### TASK DETAILS
Reproduce the records below exactly, but only between the lines holding "ATOM 47 C C" and "ATOM 86 N N", inclusive.

### SUPPLIED DATA
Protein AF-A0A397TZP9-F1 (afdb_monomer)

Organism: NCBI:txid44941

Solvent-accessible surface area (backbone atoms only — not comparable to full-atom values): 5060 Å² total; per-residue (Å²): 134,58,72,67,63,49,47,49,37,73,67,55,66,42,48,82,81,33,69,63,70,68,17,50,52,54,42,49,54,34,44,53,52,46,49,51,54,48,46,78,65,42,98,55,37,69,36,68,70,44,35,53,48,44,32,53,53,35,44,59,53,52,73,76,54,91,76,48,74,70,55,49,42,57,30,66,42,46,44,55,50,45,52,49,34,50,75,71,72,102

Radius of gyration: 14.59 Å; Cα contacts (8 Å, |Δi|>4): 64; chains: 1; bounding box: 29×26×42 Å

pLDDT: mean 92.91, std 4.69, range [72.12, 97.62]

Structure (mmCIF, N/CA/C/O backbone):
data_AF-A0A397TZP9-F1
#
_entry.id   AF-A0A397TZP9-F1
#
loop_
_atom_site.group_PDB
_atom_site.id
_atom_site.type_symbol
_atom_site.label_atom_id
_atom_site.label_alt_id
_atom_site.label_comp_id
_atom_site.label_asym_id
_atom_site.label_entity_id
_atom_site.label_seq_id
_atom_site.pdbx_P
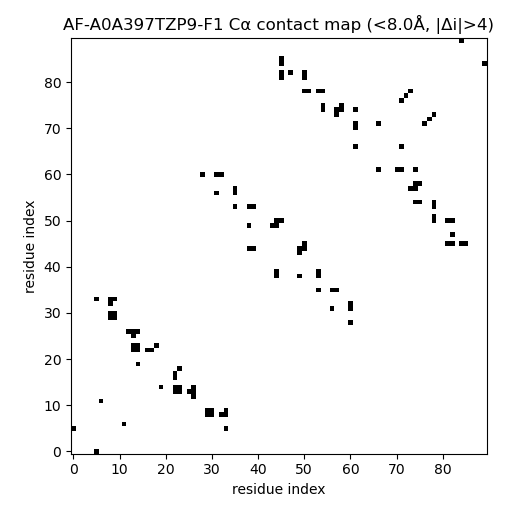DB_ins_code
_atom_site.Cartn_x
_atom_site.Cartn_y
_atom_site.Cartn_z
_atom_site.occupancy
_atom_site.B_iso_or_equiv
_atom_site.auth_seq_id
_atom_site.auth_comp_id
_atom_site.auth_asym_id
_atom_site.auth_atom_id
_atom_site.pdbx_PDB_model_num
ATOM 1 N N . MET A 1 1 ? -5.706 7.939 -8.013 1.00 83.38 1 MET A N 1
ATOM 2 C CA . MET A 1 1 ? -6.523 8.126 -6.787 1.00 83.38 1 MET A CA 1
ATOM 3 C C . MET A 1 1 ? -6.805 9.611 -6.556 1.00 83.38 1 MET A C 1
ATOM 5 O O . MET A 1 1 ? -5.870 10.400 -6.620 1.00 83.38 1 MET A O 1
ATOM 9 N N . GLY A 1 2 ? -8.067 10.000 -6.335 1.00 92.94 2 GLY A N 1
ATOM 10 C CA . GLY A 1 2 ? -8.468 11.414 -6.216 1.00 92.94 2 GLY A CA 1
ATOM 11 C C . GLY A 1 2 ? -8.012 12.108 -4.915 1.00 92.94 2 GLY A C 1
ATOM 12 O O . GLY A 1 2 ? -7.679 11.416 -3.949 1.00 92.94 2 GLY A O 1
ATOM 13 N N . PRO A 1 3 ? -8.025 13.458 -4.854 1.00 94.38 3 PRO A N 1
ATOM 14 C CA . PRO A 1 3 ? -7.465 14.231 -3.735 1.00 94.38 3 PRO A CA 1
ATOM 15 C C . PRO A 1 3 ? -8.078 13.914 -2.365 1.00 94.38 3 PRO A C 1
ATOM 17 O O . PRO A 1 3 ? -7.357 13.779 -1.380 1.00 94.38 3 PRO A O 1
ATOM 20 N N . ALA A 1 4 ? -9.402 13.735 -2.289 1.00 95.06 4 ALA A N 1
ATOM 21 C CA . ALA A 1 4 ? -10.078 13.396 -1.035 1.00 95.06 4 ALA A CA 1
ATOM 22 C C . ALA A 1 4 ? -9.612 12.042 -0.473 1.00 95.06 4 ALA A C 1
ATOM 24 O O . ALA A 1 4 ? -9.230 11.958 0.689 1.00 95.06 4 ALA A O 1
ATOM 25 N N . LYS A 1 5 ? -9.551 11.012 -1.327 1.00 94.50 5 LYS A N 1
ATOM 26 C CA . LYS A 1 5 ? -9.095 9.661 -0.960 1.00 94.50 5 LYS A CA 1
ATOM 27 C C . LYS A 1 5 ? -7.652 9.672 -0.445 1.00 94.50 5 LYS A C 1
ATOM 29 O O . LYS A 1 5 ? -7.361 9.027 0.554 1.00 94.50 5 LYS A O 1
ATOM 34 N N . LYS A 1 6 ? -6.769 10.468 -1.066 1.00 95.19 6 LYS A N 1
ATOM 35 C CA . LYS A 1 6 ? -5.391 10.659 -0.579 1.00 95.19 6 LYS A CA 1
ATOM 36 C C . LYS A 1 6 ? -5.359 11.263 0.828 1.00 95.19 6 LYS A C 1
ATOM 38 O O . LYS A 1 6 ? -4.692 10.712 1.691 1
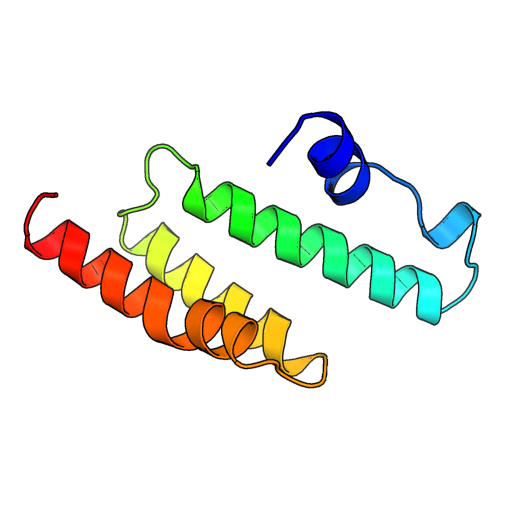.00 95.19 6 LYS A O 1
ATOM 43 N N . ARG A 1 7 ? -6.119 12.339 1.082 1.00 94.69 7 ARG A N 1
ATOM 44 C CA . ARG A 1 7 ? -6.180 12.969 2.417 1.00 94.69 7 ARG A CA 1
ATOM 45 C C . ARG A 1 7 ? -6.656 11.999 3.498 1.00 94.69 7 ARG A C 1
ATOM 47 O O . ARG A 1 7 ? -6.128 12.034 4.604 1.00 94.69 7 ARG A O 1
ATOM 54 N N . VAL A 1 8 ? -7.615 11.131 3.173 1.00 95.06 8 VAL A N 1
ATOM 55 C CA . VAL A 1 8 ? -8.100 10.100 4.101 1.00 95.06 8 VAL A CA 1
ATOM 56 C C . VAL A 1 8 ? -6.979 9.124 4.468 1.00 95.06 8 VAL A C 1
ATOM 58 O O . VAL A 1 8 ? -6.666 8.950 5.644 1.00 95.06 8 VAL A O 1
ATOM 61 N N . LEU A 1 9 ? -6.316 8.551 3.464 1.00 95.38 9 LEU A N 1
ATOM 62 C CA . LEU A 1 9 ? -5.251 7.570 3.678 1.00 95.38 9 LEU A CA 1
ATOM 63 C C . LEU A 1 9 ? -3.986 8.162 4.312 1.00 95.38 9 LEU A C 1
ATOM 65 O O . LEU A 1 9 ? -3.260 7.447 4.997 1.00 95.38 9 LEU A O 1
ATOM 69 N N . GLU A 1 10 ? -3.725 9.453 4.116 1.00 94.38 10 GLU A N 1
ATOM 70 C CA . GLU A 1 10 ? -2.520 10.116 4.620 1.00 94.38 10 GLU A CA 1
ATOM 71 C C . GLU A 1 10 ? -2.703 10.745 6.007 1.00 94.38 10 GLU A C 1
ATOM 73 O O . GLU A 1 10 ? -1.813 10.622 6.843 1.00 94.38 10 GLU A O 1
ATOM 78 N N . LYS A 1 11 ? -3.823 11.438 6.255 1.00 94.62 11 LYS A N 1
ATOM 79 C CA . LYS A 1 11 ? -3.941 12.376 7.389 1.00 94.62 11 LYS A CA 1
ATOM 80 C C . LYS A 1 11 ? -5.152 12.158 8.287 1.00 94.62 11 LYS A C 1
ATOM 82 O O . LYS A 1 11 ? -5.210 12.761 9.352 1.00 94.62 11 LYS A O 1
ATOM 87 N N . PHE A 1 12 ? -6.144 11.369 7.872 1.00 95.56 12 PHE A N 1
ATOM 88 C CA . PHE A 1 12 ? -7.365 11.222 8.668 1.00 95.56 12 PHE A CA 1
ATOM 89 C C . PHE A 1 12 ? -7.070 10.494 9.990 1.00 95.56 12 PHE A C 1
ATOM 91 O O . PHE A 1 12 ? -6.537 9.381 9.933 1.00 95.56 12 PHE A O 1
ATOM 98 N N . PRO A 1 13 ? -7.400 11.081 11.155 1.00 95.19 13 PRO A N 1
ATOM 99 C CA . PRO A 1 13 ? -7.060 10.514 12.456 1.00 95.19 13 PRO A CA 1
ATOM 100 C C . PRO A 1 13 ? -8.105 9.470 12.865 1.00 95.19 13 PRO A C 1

==

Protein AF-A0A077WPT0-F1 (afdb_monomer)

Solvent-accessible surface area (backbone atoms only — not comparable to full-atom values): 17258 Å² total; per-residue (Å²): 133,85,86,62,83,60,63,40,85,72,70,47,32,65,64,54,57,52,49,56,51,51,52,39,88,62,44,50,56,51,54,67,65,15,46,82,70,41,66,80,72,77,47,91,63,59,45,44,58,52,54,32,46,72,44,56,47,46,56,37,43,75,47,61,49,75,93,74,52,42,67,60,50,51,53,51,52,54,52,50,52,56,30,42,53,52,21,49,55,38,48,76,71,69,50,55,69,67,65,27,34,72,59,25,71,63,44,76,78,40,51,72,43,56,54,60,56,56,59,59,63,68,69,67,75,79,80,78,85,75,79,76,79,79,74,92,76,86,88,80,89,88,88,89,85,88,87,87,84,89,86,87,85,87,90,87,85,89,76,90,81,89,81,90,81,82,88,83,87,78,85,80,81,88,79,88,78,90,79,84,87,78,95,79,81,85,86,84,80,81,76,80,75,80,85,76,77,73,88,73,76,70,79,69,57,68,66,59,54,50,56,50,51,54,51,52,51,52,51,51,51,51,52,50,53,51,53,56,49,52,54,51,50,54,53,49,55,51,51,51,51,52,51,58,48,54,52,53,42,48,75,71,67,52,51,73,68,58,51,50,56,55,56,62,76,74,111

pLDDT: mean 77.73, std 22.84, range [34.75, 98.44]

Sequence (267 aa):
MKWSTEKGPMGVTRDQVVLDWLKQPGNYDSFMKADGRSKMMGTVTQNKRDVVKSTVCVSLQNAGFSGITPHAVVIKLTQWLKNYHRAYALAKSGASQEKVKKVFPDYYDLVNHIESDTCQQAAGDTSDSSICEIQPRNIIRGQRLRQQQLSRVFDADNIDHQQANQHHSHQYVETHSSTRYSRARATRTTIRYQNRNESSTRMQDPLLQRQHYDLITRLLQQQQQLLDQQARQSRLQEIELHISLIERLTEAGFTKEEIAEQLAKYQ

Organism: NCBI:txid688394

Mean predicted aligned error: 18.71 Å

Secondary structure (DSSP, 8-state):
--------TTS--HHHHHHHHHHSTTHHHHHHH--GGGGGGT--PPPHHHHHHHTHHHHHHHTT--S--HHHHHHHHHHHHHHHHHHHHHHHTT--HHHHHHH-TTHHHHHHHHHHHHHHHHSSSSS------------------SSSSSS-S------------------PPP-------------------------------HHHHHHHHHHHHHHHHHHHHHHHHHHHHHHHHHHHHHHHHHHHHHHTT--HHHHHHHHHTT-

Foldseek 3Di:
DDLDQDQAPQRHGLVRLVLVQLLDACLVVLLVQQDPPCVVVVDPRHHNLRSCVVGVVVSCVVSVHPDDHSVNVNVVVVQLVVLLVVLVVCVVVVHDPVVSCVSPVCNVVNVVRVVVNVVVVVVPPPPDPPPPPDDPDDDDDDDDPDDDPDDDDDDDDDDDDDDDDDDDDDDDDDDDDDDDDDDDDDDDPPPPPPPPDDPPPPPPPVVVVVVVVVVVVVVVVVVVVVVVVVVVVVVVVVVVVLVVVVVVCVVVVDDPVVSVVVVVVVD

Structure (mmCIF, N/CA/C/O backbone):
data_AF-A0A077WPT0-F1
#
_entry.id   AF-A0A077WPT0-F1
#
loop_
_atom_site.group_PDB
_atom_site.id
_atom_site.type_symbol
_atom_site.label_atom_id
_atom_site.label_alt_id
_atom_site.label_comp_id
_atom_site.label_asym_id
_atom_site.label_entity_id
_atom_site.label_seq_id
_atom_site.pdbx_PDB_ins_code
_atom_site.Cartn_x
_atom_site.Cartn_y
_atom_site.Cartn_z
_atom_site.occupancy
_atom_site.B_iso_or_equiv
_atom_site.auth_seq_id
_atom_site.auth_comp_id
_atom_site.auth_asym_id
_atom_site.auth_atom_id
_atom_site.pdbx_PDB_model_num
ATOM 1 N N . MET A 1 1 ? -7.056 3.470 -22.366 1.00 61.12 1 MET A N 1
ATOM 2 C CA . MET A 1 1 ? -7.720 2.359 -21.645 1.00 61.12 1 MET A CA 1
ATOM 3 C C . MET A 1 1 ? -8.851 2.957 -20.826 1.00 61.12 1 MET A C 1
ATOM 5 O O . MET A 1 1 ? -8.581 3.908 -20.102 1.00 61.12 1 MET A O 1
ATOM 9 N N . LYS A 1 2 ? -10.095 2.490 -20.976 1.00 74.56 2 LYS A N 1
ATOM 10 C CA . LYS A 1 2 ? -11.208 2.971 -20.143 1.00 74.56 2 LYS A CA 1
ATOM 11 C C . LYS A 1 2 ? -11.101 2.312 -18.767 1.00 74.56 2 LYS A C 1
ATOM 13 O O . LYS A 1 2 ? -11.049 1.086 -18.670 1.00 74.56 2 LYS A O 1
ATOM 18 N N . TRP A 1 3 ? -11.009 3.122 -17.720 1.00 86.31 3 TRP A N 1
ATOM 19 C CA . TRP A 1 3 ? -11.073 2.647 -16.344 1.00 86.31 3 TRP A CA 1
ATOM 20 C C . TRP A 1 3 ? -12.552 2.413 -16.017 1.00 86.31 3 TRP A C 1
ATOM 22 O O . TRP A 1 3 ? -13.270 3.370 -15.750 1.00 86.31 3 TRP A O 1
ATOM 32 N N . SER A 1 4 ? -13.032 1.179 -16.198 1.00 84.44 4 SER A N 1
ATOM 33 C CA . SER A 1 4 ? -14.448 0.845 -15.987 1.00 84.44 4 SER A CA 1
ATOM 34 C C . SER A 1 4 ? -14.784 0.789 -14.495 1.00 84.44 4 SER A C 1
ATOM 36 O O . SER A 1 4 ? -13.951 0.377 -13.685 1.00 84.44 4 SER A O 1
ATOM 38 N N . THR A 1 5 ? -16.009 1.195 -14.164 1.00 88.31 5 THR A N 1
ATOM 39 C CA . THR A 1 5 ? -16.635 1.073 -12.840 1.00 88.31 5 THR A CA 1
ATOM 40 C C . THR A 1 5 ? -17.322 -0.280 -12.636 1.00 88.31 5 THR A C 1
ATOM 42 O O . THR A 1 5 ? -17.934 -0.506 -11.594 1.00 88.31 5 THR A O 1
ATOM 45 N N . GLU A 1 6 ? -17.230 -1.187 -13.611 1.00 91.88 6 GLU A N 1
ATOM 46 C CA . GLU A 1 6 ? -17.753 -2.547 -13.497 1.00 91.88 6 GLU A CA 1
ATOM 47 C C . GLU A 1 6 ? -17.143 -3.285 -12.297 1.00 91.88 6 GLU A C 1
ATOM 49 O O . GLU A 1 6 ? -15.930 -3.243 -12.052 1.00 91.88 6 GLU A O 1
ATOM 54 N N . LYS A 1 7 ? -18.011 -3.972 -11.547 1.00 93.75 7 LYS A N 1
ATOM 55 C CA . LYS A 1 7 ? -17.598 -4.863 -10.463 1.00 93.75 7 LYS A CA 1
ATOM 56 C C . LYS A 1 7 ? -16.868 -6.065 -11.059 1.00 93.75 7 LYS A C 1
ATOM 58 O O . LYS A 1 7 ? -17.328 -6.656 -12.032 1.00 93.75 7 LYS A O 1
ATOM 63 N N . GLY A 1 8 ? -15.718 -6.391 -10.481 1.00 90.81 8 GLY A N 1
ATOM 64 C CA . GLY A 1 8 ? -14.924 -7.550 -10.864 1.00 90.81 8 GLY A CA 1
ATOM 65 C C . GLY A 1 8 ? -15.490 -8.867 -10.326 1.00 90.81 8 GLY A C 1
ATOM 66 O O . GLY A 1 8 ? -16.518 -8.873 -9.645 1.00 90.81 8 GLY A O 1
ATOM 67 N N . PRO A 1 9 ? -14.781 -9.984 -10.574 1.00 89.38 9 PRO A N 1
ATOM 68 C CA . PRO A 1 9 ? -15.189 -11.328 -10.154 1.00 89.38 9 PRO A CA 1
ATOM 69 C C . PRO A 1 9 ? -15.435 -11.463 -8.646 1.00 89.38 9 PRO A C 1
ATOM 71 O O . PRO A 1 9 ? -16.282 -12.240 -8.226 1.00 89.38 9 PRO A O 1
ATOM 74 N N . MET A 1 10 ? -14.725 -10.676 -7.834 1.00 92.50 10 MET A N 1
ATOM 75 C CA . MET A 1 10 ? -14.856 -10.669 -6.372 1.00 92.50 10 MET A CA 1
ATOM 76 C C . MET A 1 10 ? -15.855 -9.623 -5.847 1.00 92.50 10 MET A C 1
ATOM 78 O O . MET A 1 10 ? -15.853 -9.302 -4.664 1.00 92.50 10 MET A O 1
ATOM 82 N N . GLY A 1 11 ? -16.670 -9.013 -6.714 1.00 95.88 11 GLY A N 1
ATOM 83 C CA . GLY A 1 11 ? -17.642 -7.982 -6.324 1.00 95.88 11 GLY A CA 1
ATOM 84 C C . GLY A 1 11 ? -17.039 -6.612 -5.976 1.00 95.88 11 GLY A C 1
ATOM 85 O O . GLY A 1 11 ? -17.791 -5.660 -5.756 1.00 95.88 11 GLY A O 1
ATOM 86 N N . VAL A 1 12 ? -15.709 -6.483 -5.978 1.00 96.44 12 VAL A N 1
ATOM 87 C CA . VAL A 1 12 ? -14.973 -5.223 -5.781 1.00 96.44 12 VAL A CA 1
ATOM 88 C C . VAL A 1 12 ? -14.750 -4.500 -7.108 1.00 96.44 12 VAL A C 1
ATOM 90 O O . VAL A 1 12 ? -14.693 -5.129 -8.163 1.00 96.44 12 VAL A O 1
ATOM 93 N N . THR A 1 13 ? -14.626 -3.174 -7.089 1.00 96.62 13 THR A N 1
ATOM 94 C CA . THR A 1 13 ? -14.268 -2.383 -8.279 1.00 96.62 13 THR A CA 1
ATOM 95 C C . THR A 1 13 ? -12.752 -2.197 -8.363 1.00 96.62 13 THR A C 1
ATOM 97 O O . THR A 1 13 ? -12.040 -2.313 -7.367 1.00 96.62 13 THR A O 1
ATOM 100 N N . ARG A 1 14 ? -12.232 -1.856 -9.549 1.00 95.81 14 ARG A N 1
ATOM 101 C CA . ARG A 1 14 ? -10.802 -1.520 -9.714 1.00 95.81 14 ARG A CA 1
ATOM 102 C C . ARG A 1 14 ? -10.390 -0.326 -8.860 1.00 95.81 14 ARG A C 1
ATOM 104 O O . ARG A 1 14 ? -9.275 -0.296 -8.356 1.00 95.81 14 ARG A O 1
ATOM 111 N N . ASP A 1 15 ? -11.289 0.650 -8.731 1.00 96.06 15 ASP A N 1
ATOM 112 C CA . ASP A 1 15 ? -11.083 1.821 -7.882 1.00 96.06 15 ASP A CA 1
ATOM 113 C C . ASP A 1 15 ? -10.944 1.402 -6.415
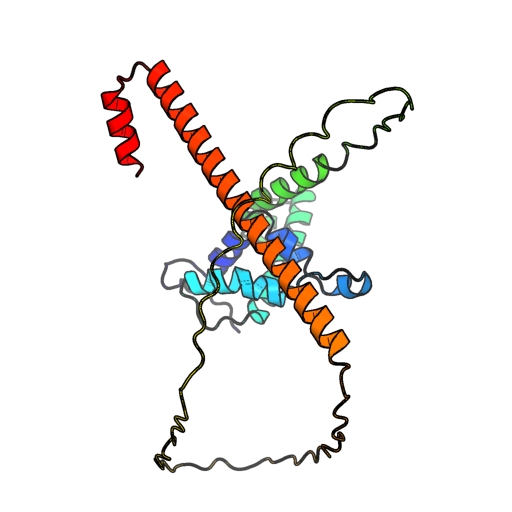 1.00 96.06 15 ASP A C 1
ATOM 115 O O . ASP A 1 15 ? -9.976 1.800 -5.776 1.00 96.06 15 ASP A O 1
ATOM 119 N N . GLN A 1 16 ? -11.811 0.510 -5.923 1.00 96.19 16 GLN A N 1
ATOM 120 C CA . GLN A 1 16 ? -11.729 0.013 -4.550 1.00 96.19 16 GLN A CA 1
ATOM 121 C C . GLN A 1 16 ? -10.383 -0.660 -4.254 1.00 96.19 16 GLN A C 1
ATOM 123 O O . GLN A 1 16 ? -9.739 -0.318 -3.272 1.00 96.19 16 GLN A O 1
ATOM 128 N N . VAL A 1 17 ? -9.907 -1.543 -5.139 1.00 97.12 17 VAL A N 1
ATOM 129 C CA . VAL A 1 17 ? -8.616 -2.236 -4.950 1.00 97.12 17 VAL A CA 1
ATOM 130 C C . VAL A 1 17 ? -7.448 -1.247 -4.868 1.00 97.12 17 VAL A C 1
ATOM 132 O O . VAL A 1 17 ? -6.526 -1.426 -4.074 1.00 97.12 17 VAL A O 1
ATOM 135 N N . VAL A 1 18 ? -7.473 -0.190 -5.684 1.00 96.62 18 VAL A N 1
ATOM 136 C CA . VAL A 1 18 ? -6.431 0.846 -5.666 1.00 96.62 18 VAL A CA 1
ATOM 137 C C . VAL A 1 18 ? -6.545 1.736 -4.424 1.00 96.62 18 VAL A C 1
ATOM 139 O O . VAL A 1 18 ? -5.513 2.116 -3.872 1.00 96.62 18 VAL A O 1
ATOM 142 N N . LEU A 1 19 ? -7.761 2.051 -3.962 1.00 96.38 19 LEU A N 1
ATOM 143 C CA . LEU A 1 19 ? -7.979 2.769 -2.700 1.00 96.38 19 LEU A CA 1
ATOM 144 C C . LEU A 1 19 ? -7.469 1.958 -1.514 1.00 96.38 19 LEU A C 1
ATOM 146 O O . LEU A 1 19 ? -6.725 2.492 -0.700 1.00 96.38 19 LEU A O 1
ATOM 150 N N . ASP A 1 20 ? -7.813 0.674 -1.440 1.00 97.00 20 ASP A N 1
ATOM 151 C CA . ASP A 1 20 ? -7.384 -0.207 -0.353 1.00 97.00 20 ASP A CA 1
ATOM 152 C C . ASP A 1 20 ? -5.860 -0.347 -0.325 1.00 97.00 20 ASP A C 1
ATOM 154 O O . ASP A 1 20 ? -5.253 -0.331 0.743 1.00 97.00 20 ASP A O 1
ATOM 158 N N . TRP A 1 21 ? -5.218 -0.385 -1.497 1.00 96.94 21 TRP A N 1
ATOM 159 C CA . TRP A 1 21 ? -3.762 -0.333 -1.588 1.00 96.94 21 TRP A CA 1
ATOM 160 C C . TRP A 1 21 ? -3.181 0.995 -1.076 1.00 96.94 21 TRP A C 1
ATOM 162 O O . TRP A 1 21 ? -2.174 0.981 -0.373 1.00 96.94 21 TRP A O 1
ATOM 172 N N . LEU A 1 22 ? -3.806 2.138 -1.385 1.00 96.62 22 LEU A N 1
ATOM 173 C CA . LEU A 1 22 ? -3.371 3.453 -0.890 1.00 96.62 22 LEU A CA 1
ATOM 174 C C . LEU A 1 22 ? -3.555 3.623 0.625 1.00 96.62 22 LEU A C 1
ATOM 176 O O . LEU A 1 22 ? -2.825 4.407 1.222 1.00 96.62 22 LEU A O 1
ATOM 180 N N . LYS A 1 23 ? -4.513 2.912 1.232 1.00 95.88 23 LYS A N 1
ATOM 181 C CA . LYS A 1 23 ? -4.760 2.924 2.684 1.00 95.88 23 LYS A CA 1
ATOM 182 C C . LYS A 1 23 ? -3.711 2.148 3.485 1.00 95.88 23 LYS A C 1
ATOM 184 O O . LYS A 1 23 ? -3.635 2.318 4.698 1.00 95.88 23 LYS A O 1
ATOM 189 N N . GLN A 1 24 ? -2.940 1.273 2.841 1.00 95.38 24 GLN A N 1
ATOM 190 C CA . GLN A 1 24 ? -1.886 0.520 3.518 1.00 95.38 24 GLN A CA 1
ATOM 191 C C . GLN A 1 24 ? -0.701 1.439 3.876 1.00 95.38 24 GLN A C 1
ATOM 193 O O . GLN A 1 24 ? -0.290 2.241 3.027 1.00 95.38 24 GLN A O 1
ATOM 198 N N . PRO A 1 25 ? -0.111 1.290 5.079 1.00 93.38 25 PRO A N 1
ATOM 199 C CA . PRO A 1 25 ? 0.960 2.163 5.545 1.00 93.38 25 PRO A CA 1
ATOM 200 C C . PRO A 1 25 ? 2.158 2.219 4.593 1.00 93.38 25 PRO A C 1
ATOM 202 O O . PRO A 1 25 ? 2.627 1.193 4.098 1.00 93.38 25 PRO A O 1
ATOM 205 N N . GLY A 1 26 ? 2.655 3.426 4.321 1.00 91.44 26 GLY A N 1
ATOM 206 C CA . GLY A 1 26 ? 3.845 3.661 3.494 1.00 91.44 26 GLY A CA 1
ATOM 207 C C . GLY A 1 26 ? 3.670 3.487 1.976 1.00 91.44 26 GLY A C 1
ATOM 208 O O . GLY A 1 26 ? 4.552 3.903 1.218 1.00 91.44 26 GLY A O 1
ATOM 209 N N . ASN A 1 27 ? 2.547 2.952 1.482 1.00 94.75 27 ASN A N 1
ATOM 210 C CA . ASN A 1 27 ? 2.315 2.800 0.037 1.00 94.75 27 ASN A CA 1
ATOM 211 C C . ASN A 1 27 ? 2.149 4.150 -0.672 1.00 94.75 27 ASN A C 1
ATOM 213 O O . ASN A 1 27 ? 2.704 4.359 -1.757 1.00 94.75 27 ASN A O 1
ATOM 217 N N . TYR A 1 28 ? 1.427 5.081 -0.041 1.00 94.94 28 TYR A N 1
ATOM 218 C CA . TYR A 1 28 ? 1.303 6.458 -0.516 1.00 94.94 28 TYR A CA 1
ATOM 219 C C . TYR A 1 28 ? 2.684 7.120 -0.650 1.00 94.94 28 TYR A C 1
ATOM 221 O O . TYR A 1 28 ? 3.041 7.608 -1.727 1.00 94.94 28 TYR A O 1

### TASK OUTPUT
ATOM 47 C C . GLU A 1 6 ? -17.143 -3.285 -12.297 1.00 91.88 6 GLU A C 1
ATOM 49 O O . GLU A 1 6 ? -15.930 -3.243 -12.052 1.00 91.88 6 GLU A O 1
ATOM 54 N N . LYS A 1 7 ? -18.011 -3.972 -11.547 1.00 93.75 7 LYS A N 1
ATOM 55 C CA . LYS A 1 7 ? -17.598 -4.863 -10.463 1.00 93.75 7 LYS A CA 1
ATOM 56 C C . LYS A 1 7 ? -16.868 -6.065 -11.059 1.00 93.75 7 LYS A C 1
ATOM 58 O O . LYS A 1 7 ? -17.328 -6.656 -12.032 1.00 93.75 7 LYS A O 1
ATOM 63 N N . GLY A 1 8 ? -15.718 -6.391 -10.481 1.00 90.81 8 GLY A N 1
ATOM 64 C CA . GLY A 1 8 ? -14.924 -7.550 -10.864 1.00 90.81 8 GLY A CA 1
ATOM 65 C C . GLY A 1 8 ? -15.490 -8.867 -10.326 1.00 90.81 8 GLY A C 1
ATOM 66 O O . GLY A 1 8 ? -16.518 -8.873 -9.645 1.00 90.81 8 GLY A O 1
ATOM 67 N N . PRO A 1 9 ? -14.781 -9.984 -10.574 1.00 89.38 9 PRO A N 1
ATOM 68 C CA . PRO A 1 9 ? -15.189 -11.328 -10.154 1.00 89.38 9 PRO A CA 1
ATOM 69 C C . PRO A 1 9 ? -15.435 -11.463 -8.646 1.00 89.38 9 PRO A C 1
ATOM 71 O O . PRO A 1 9 ? -16.282 -12.240 -8.226 1.00 89.38 9 PRO A O 1
ATOM 74 N N . MET A 1 10 ? -14.725 -10.676 -7.834 1.00 92.50 10 MET A N 1
ATOM 75 C CA . MET A 1 10 ? -14.856 -10.669 -6.372 1.00 92.50 10 MET A CA 1
ATOM 76 C C . MET A 1 10 ? -15.855 -9.623 -5.847 1.00 92.50 10 MET A C 1
ATOM 78 O O . MET A 1 10 ? -15.853 -9.302 -4.664 1.00 92.50 10 MET A O 1
ATOM 82 N N . GLY A 1 11 ? -16.670 -9.013 -6.714 1.00 95.88 11 GLY A N 1
ATOM 83 C CA . GLY A 1 11 ? -17.642 -7.982 -6.324 1.00 95.88 11 GLY A CA 1
ATOM 84 C C . GLY A 1 11 ? -17.039 -6.612 -5.976 1.00 95.88 11 GLY A C 1
ATOM 85 O O . GLY A 1 11 ? -17.791 -5.660 -5.756 1.00 95.88 11 GLY A O 1
ATOM 86 N N . VAL A 1 12 ? -15.709 -6.483 -5.978 1.00 96.44 12 VAL A N 1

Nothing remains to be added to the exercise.